Pesquisadoras recebem homenagem em Brasília
Há menos de duas semanas, numa sessão solene em Brasília para homenagear pessoas que se destacam na luta para reduzir a exclusão social da população negra, foram agraciados uma mãe-de-santo feminista, uma médica negra com atuação importante na divulgação dos problemas de saúde de sua raça, um médico negro que dedicou boa parte da carreira à assistência em quilombos, e duas mulheres brancas, Elza Berquó e Estela da Cunha. Homenagens como esta, prestada durante o Seminário Nacional de Saúde da População Negra, organizado pelo Ministério da Saúde e a Secretaria Especial de Políticas de Promoção da Igualdade Racial, vêm marcando com freqüência a vida das pesquisadoras da Unicamp.

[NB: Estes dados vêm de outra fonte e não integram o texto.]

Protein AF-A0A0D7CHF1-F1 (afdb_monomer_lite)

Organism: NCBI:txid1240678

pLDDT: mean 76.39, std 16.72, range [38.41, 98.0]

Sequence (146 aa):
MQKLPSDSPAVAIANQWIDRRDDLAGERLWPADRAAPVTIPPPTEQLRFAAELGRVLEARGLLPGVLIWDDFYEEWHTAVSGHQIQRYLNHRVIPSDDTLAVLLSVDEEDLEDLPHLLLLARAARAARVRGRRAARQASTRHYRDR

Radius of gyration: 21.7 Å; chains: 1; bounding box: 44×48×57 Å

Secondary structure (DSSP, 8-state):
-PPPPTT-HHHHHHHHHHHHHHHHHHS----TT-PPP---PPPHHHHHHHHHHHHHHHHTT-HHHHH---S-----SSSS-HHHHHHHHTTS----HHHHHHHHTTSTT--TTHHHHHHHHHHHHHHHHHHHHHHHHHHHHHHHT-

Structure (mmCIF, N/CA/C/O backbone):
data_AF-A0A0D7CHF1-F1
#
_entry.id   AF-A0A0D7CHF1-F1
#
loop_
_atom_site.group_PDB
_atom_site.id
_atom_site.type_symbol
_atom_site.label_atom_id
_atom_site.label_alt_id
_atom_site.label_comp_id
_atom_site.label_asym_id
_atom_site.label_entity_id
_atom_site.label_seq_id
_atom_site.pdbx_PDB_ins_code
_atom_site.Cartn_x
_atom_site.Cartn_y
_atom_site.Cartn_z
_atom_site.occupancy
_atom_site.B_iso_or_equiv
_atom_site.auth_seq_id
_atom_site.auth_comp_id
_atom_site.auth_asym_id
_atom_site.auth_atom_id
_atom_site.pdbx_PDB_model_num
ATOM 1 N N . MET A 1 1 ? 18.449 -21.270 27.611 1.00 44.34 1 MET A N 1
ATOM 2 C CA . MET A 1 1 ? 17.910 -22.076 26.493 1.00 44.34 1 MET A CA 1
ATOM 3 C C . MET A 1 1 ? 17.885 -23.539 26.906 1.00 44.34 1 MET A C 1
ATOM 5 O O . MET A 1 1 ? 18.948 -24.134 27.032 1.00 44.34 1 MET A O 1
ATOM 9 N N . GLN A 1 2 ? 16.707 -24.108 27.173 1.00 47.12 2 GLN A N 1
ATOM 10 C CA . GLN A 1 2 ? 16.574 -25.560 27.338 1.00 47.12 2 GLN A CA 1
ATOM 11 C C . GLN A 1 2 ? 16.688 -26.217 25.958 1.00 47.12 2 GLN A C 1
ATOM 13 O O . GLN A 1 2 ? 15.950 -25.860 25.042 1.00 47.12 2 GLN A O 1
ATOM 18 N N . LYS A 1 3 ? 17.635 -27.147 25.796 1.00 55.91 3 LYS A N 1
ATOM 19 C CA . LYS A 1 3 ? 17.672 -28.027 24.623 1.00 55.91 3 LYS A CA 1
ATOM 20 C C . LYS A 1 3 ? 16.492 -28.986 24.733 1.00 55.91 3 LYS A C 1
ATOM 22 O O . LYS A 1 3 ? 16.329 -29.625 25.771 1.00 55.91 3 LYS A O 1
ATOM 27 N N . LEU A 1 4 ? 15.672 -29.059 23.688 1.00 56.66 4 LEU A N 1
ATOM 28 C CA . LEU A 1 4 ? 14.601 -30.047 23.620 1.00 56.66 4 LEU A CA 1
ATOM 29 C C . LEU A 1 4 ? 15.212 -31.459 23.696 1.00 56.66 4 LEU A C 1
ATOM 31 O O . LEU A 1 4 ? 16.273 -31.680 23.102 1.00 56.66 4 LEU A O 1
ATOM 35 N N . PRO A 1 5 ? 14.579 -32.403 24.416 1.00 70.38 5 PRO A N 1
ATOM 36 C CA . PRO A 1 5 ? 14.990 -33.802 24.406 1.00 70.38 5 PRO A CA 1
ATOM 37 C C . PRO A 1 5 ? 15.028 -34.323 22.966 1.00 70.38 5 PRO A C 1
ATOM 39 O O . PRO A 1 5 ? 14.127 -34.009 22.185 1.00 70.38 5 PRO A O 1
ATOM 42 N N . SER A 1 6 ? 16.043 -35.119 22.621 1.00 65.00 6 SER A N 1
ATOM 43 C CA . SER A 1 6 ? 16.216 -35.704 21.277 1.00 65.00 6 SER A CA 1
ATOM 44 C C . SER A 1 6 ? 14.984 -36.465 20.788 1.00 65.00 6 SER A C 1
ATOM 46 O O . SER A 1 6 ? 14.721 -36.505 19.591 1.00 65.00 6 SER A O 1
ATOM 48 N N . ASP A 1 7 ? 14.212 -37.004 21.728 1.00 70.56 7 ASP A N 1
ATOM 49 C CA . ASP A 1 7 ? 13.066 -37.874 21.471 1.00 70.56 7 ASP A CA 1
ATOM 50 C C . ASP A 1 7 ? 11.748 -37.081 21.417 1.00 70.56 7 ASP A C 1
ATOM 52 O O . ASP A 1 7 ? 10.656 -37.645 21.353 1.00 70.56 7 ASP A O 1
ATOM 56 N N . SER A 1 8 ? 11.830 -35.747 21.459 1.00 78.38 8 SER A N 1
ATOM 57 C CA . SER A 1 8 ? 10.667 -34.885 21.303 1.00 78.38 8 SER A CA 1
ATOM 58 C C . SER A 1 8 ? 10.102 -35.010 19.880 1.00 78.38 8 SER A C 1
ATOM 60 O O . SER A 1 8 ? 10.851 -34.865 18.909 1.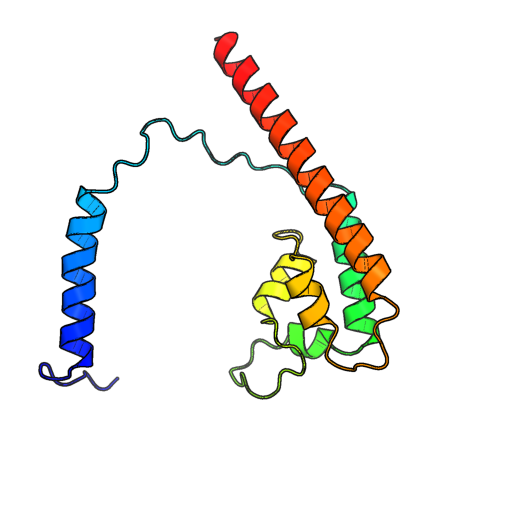00 78.38 8 SER A O 1
ATOM 62 N N . PRO A 1 9 ? 8.774 -35.156 19.720 1.00 74.56 9 PRO A N 1
ATOM 63 C CA . PRO A 1 9 ? 8.117 -35.114 18.412 1.00 74.56 9 PRO A CA 1
ATOM 64 C C . PRO A 1 9 ? 8.479 -33.866 17.590 1.00 74.56 9 PRO A C 1
ATOM 66 O O . PRO A 1 9 ? 8.550 -33.929 16.366 1.00 74.56 9 PRO A O 1
ATOM 69 N N . ALA A 1 10 ? 8.776 -32.742 18.253 1.00 71.06 10 ALA A N 1
ATOM 70 C CA . ALA A 1 10 ? 9.216 -31.514 17.597 1.00 71.06 10 ALA A CA 1
ATOM 71 C C . ALA A 1 10 ? 10.598 -31.652 16.930 1.00 71.06 10 ALA A C 1
ATOM 73 O O . ALA A 1 10 ? 10.812 -31.095 15.855 1.00 71.06 10 ALA A O 1
ATOM 74 N N . VAL A 1 11 ? 11.520 -32.417 17.529 1.00 76.25 11 VAL A N 1
ATOM 75 C CA . VAL A 1 11 ? 12.850 -32.693 16.957 1.00 76.25 11 VAL A CA 1
ATOM 76 C C . VAL A 1 11 ? 12.724 -33.632 15.757 1.00 76.25 11 VAL A C 1
ATOM 78 O O . VAL A 1 11 ? 13.342 -33.388 14.724 1.00 76.25 11 VAL A O 1
ATOM 81 N N . ALA A 1 12 ? 11.855 -34.643 15.844 1.00 78.06 12 ALA A N 1
ATOM 82 C CA . ALA A 1 12 ? 11.567 -35.536 14.723 1.00 78.06 12 ALA A CA 1
ATOM 83 C C . ALA A 1 12 ? 10.956 -34.788 13.521 1.00 78.06 12 ALA A C 1
ATOM 85 O O . ALA A 1 12 ? 11.394 -34.981 12.388 1.00 78.06 12 ALA A O 1
ATOM 86 N N . ILE A 1 13 ? 9.996 -33.887 13.764 1.00 79.62 13 ILE A N 1
ATOM 87 C CA . ILE A 1 13 ? 9.395 -33.044 12.718 1.00 79.62 13 ILE A CA 1
ATOM 88 C C . ILE A 1 13 ? 10.435 -32.086 12.123 1.00 79.62 13 ILE A C 1
ATOM 90 O O . ILE A 1 13 ? 10.501 -31.938 10.904 1.00 79.62 13 ILE A O 1
ATOM 94 N N . ALA A 1 14 ? 11.269 -31.451 12.952 1.00 76.06 14 ALA A N 1
ATOM 95 C CA . ALA A 1 14 ? 12.322 -30.559 12.470 1.00 76.06 14 ALA A CA 1
ATOM 96 C C . ALA A 1 14 ? 13.331 -31.293 11.572 1.00 76.06 14 ALA A C 1
ATOM 98 O O . ALA A 1 14 ? 13.676 -30.779 10.510 1.00 76.06 14 ALA A O 1
ATOM 99 N N . ASN A 1 15 ? 13.740 -32.509 11.947 1.00 78.94 15 ASN A N 1
ATOM 100 C CA . ASN A 1 15 ? 14.639 -33.329 11.134 1.00 78.94 15 ASN A CA 1
ATOM 101 C C . ASN A 1 15 ? 13.988 -33.740 9.805 1.00 78.94 15 ASN A C 1
ATOM 103 O O . ASN A 1 15 ? 14.605 -33.569 8.762 1.00 78.94 15 ASN A O 1
ATOM 107 N N . GLN A 1 16 ? 12.709 -34.140 9.807 1.00 78.81 16 GLN A N 1
ATOM 108 C CA . GLN A 1 16 ? 11.974 -34.415 8.562 1.00 78.81 16 GLN A CA 1
ATOM 109 C C . GLN A 1 16 ? 11.919 -33.201 7.625 1.00 78.81 16 GLN A C 1
ATOM 111 O O . GLN A 1 16 ? 11.996 -33.353 6.408 1.00 78.81 16 GLN A O 1
ATOM 116 N N . TRP A 1 17 ? 11.787 -31.988 8.170 1.00 74.69 17 TRP A N 1
ATOM 117 C CA . TRP A 1 17 ? 11.834 -30.761 7.373 1.00 74.69 17 TRP A CA 1
ATOM 118 C C . TRP A 1 17 ? 13.228 -30.460 6.822 1.00 74.69 17 TRP A C 1
ATOM 120 O O . TRP A 1 17 ? 13.325 -29.965 5.701 1.00 74.69 17 TRP A O 1
ATOM 130 N N . ILE A 1 18 ? 14.288 -30.737 7.586 1.00 77.19 18 ILE A N 1
ATOM 131 C CA . ILE A 1 18 ? 15.679 -30.559 7.147 1.00 77.19 18 ILE A CA 1
ATOM 132 C C . ILE A 1 18 ? 15.999 -31.530 6.008 1.00 77.19 18 ILE A C 1
ATOM 134 O O . ILE A 1 18 ? 16.451 -31.077 4.960 1.00 77.19 18 ILE A O 1
ATOM 138 N N . ASP A 1 19 ? 15.669 -32.811 6.168 1.00 78.12 19 ASP A N 1
ATOM 139 C CA . ASP A 1 19 ? 15.910 -33.839 5.150 1.00 78.12 19 ASP A CA 1
ATOM 140 C C . ASP A 1 19 ? 15.129 -33.522 3.863 1.00 78.12 19 ASP A C 1
ATOM 142 O O . ASP A 1 19 ? 15.685 -33.466 2.767 1.00 78.12 19 ASP A O 1
ATOM 146 N N . ARG A 1 20 ? 13.845 -33.163 3.999 1.00 68.38 20 ARG A N 1
ATOM 147 C CA . ARG A 1 20 ? 12.992 -32.794 2.860 1.00 68.38 20 ARG A CA 1
ATOM 148 C C . ARG A 1 20 ? 13.433 -31.503 2.167 1.00 68.38 20 ARG A C 1
ATOM 150 O O . ARG A 1 20 ? 13.127 -31.303 0.993 1.00 68.38 20 ARG A O 1
ATOM 157 N N . ARG A 1 21 ? 14.112 -30.591 2.869 1.00 68.19 21 ARG A N 1
ATOM 158 C CA . ARG A 1 21 ? 14.626 -29.344 2.280 1.00 68.19 21 ARG A CA 1
ATOM 159 C C . ARG A 1 21 ? 15.728 -29.629 1.271 1.00 68.19 21 ARG A C 1
ATOM 161 O O . ARG A 1 21 ? 15.778 -28.941 0.254 1.00 68.19 21 ARG A O 1
ATOM 168 N N . ASP A 1 22 ? 16.592 -30.594 1.555 1.00 64.94 22 ASP A N 1
ATOM 169 C CA . ASP A 1 22 ? 17.724 -30.910 0.690 1.00 64.94 22 ASP A CA 1
ATOM 170 C C . ASP A 1 22 ? 17.239 -31.626 -0.589 1.00 64.94 22 ASP A C 1
ATOM 172 O O . ASP A 1 22 ? 17.665 -31.259 -1.687 1.00 64.94 22 ASP A O 1
ATOM 176 N N . ASP A 1 23 ? 16.216 -32.484 -0.483 1.00 66.38 23 ASP A N 1
ATOM 177 C CA . ASP A 1 23 ? 15.494 -33.046 -1.640 1.00 66.38 23 ASP A CA 1
ATOM 178 C C . ASP A 1 23 ? 14.811 -31.948 -2.479 1.00 66.38 23 ASP A C 1
ATOM 180 O O . ASP A 1 23 ? 14.982 -31.861 -3.698 1.00 66.38 23 ASP A O 1
ATOM 184 N N . LEU A 1 24 ? 14.099 -31.024 -1.821 1.00 61.12 24 LEU A N 1
ATOM 185 C CA . LEU A 1 24 ? 13.456 -29.879 -2.478 1.00 61.12 24 LEU A CA 1
ATOM 186 C C . LEU A 1 24 ? 14.460 -2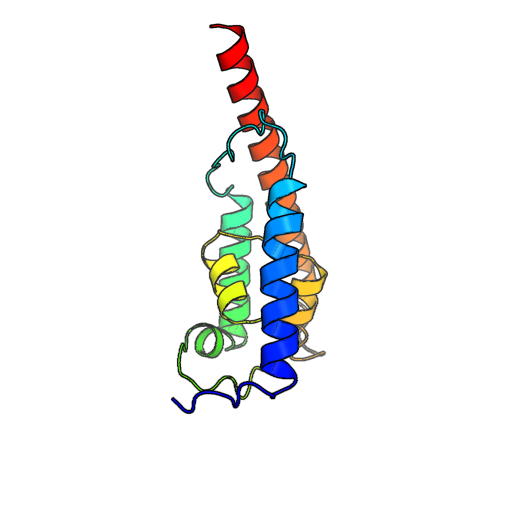8.893 -3.091 1.00 61.12 24 LEU A C 1
ATOM 188 O O . LEU A 1 24 ? 14.096 -28.140 -3.997 1.00 61.12 24 LEU A O 1
ATOM 192 N N . ALA A 1 25 ? 15.696 -28.843 -2.591 1.00 59.59 25 ALA A N 1
ATOM 193 C CA . ALA A 1 25 ? 16.766 -28.027 -3.150 1.00 59.59 25 ALA A CA 1
ATOM 194 C C . ALA A 1 25 ? 17.345 -28.660 -4.425 1.00 59.59 25 ALA A C 1
ATOM 196 O O . ALA A 1 25 ? 17.639 -27.922 -5.366 1.00 59.59 25 ALA A O 1
ATOM 197 N N . GLY A 1 26 ? 17.439 -29.995 -4.482 1.00 58.94 26 GLY A N 1
ATOM 198 C CA . GLY A 1 26 ? 17.839 -30.748 -5.676 1.00 58.94 26 GLY A CA 1
ATOM 199 C C . GLY A 1 26 ? 16.798 -30.716 -6.802 1.00 58.94 26 GLY A C 1
ATOM 200 O O . GLY A 1 26 ? 17.158 -30.631 -7.974 1.00 58.94 26 GLY A O 1
ATOM 201 N N . GLU A 1 27 ? 15.506 -30.698 -6.461 1.00 59.00 27 GLU A N 1
ATOM 202 C CA . GLU A 1 27 ? 14.400 -30.626 -7.432 1.00 59.00 27 GLU A CA 1
ATOM 203 C C . GLU A 1 27 ? 14.084 -29.204 -7.920 1.00 59.00 27 GLU A C 1
ATOM 205 O O . GLU A 1 27 ? 13.339 -29.014 -8.888 1.00 59.00 27 GLU A O 1
ATOM 210 N N . ARG A 1 28 ? 14.646 -28.171 -7.278 1.00 50.38 28 ARG A N 1
ATOM 211 C CA . ARG A 1 28 ? 14.421 -26.771 -7.656 1.00 50.38 28 ARG A CA 1
ATOM 212 C C . ARG A 1 28 ? 15.226 -26.412 -8.904 1.00 50.38 28 ARG A C 1
ATOM 214 O O . ARG A 1 28 ? 16.173 -25.630 -8.861 1.00 50.38 28 ARG A O 1
ATOM 221 N N . LEU A 1 29 ? 14.767 -26.907 -10.050 1.00 57.56 29 LEU A N 1
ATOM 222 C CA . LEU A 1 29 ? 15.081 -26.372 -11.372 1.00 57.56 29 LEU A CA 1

“O Nepo teve papel pioneiro nos estudos sobre mortalidade, morbidade, fecundidade, nupcialidade e estrutura familiar da população negra e seus determinantes sócio-econômico-sociais, que foram fundamentais para subsidiar e legitimar reivindicações do movimento, ampliando seu espaço político”, afirma Elza Berquó. “No quesito saúde, chegamos a diferenças marcantes entre brancos e negros. No contexto de explicações, vingava aquela de que o negro é mais pobre e, porque é mais pobre, morre e adoece mais. Sem dúvida, a população negra é, em percentagens altíssimas, aquela que tem menos educação, menos acesso aos serviços básicos e de boa qualidade, menos renda média per capita, menos trabalho assalariado e, mesmo no mercado formal, a que ganha menos. Percebemos que a situação socioeconômica, apenas, não explicava o porquê, não levando em conta a discriminação racial presente na sociedade brasileira”, acrescenta Estela da Cunha.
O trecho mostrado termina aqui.